Exercise material START

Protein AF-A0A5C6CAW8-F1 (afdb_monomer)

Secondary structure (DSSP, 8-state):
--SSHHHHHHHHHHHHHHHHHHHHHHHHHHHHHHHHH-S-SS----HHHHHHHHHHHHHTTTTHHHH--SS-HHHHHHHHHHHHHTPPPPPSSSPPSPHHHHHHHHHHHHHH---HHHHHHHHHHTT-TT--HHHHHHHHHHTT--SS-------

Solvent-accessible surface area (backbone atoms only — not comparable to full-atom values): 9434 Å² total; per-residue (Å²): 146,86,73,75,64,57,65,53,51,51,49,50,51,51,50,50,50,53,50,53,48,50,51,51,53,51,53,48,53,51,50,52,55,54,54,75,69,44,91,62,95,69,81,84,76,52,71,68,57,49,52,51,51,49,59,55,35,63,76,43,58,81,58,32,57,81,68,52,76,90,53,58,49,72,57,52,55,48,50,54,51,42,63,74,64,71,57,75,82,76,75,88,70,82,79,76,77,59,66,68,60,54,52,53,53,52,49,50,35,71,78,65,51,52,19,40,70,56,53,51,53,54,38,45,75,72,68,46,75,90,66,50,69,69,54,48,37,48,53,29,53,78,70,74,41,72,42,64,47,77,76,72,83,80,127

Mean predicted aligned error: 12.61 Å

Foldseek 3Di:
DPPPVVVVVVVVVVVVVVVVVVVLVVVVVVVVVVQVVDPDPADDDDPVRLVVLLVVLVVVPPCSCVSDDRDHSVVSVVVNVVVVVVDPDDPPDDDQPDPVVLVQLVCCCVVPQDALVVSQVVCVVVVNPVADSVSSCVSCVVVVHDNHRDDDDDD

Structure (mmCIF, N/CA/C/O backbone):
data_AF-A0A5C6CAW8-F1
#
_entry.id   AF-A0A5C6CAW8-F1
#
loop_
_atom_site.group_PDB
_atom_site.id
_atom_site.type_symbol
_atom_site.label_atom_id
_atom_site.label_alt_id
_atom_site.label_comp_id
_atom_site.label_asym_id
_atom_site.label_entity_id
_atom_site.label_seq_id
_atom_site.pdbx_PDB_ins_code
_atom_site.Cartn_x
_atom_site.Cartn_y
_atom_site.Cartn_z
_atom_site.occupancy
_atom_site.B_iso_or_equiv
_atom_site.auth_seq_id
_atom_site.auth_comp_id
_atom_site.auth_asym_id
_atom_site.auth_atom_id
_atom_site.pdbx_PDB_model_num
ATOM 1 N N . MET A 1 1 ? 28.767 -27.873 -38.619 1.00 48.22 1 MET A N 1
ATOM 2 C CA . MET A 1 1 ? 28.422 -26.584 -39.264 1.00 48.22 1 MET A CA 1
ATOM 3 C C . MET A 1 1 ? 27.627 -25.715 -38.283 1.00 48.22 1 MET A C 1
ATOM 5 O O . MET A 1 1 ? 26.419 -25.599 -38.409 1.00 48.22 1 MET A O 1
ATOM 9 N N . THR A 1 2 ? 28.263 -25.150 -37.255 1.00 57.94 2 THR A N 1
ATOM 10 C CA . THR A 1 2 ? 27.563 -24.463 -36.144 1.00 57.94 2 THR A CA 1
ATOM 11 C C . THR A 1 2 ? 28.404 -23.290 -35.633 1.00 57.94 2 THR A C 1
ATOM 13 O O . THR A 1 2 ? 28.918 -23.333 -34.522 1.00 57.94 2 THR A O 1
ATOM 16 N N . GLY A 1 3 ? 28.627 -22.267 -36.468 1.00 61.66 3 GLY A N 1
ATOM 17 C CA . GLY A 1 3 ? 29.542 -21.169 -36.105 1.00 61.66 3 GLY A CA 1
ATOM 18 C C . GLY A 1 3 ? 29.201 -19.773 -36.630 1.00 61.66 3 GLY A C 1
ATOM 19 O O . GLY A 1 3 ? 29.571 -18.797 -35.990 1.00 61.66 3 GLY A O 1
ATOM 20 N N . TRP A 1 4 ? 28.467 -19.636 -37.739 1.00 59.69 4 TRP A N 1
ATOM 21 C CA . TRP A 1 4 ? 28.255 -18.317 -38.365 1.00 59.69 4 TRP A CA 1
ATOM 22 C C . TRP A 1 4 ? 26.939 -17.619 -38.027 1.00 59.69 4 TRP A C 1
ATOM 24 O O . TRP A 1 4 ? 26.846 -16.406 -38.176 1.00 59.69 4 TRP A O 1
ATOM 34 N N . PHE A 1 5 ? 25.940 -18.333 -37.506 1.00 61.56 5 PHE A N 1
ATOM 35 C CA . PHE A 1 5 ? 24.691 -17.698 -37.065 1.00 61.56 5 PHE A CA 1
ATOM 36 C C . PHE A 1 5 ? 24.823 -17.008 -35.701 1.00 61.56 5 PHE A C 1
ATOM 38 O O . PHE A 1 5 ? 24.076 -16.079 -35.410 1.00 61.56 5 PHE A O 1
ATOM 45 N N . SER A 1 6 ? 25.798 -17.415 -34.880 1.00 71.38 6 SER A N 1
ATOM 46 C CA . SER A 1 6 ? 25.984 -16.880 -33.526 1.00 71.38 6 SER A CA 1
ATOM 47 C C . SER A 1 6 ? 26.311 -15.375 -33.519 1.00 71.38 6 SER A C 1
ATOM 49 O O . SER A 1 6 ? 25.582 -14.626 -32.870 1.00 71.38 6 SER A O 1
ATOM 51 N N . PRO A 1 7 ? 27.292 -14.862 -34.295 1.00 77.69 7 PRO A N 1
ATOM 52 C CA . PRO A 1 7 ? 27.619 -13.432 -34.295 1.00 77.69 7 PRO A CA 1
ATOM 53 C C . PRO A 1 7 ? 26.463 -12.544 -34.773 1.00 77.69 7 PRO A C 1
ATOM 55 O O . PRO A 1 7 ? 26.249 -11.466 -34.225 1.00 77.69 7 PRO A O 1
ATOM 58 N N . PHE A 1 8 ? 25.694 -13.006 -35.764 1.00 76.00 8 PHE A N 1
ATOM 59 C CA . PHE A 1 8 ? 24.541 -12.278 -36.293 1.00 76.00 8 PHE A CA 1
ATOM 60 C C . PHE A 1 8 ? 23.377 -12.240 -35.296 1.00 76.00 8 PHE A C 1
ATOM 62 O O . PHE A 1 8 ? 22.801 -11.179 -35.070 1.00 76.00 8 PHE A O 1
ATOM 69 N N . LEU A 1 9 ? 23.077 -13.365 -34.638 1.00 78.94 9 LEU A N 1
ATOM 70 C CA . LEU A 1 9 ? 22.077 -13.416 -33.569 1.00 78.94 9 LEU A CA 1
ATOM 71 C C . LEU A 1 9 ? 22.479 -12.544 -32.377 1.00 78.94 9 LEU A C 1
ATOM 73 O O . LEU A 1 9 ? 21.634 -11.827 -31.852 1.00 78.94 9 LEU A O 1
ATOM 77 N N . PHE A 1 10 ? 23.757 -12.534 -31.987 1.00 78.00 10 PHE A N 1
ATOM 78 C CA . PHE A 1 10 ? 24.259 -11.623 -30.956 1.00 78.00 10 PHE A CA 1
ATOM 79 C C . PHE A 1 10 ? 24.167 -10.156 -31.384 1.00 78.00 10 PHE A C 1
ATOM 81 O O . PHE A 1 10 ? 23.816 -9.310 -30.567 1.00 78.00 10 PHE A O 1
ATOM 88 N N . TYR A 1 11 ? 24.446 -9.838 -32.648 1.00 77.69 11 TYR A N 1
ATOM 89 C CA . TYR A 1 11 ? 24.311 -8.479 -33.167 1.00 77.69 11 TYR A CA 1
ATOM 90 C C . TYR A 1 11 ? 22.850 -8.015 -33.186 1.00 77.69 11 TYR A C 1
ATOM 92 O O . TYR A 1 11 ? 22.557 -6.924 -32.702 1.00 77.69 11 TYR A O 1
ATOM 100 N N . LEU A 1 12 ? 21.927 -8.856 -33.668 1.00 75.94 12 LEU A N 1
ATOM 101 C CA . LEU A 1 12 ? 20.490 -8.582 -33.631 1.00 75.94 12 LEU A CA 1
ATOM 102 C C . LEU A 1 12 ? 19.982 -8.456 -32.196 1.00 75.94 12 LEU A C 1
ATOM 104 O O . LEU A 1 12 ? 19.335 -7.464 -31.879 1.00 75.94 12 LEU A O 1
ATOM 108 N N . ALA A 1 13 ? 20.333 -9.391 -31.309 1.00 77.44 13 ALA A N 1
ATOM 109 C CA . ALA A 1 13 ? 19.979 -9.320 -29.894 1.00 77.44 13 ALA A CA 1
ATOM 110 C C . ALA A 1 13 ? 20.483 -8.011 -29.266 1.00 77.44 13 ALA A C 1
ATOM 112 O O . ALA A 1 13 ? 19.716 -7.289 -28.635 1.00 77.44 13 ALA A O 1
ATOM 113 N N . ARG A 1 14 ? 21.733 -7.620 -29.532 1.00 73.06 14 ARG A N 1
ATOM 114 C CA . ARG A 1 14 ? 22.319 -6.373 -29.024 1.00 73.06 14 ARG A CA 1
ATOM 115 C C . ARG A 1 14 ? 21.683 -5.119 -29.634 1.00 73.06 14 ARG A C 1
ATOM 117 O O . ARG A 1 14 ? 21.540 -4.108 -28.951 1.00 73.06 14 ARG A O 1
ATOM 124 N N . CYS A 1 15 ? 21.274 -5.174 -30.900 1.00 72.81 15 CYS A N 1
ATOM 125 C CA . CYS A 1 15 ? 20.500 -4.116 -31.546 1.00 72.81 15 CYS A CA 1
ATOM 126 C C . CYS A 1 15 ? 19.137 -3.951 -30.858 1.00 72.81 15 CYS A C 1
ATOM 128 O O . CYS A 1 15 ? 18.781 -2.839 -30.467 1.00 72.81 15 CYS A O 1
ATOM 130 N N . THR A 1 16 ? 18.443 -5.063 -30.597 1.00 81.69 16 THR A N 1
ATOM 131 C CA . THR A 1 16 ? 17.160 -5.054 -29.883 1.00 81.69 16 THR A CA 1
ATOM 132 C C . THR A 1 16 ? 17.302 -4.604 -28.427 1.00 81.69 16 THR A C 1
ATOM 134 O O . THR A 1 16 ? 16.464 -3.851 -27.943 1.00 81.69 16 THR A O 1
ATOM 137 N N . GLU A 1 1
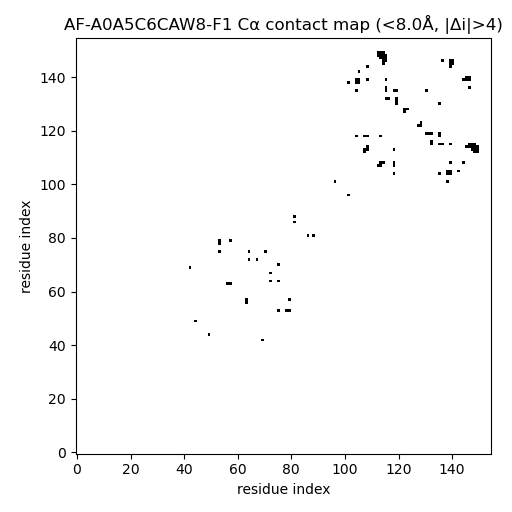7 ? 18.383 -4.967 -27.729 1.00 83.94 17 GLU A N 1
ATOM 138 C CA . GLU A 1 17 ? 18.670 -4.479 -26.373 1.00 83.94 17 GLU A CA 1
ATOM 139 C C . GLU A 1 17 ? 18.897 -2.964 -26.346 1.00 83.94 17 GLU A C 1
ATOM 141 O O . GLU A 1 17 ? 18.369 -2.276 -25.470 1.00 83.94 17 GLU A O 1
ATOM 146 N N . ASN A 1 18 ? 19.636 -2.425 -27.320 1.00 84.00 18 ASN A N 1
ATOM 147 C CA . ASN A 1 18 ? 19.852 -0.985 -27.447 1.00 84.00 18 ASN A CA 1
ATOM 148 C C . ASN A 1 18 ? 18.547 -0.239 -27.749 1.00 84.00 18 ASN A C 1
ATOM 150 O O . ASN A 1 18 ? 18.312 0.844 -27.209 1.00 84.00 18 ASN A O 1
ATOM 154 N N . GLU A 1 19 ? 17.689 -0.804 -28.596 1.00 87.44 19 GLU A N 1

Exercise material END

### Exercise:
Transcribe the lines above between the line holding "ATOM 11 C C" and the line holding "ATOM 19 O O", inclusive, exactly as they stand and with nothing added.

### Output for this task:
ATOM 11 C C . THR A 1 2 ? 28.404 -23.290 -35.633 1.00 57.94 2 THR A C 1
ATOM 13 O O . THR A 1 2 ? 28.918 -23.333 -34.522 1.00 57.94 2 THR A O 1
ATOM 16 N N . GLY A 1 3 ? 28.627 -22.267 -36.468 1.00 61.66 3 GLY A N 1
ATOM 17 C CA . GLY A 1 3 ? 29.542 -21.169 -36.105 1.00 61.66 3 GLY A CA 1
ATOM 18 C C . GLY A 1 3 ? 29.201 -19.773 -36.630 1.00 61.66 3 GLY A C 1
ATOM 19 O O . GLY A 1 3 ? 29.571 -18.797 -35.990 1.00 61.66 3 GLY A O 1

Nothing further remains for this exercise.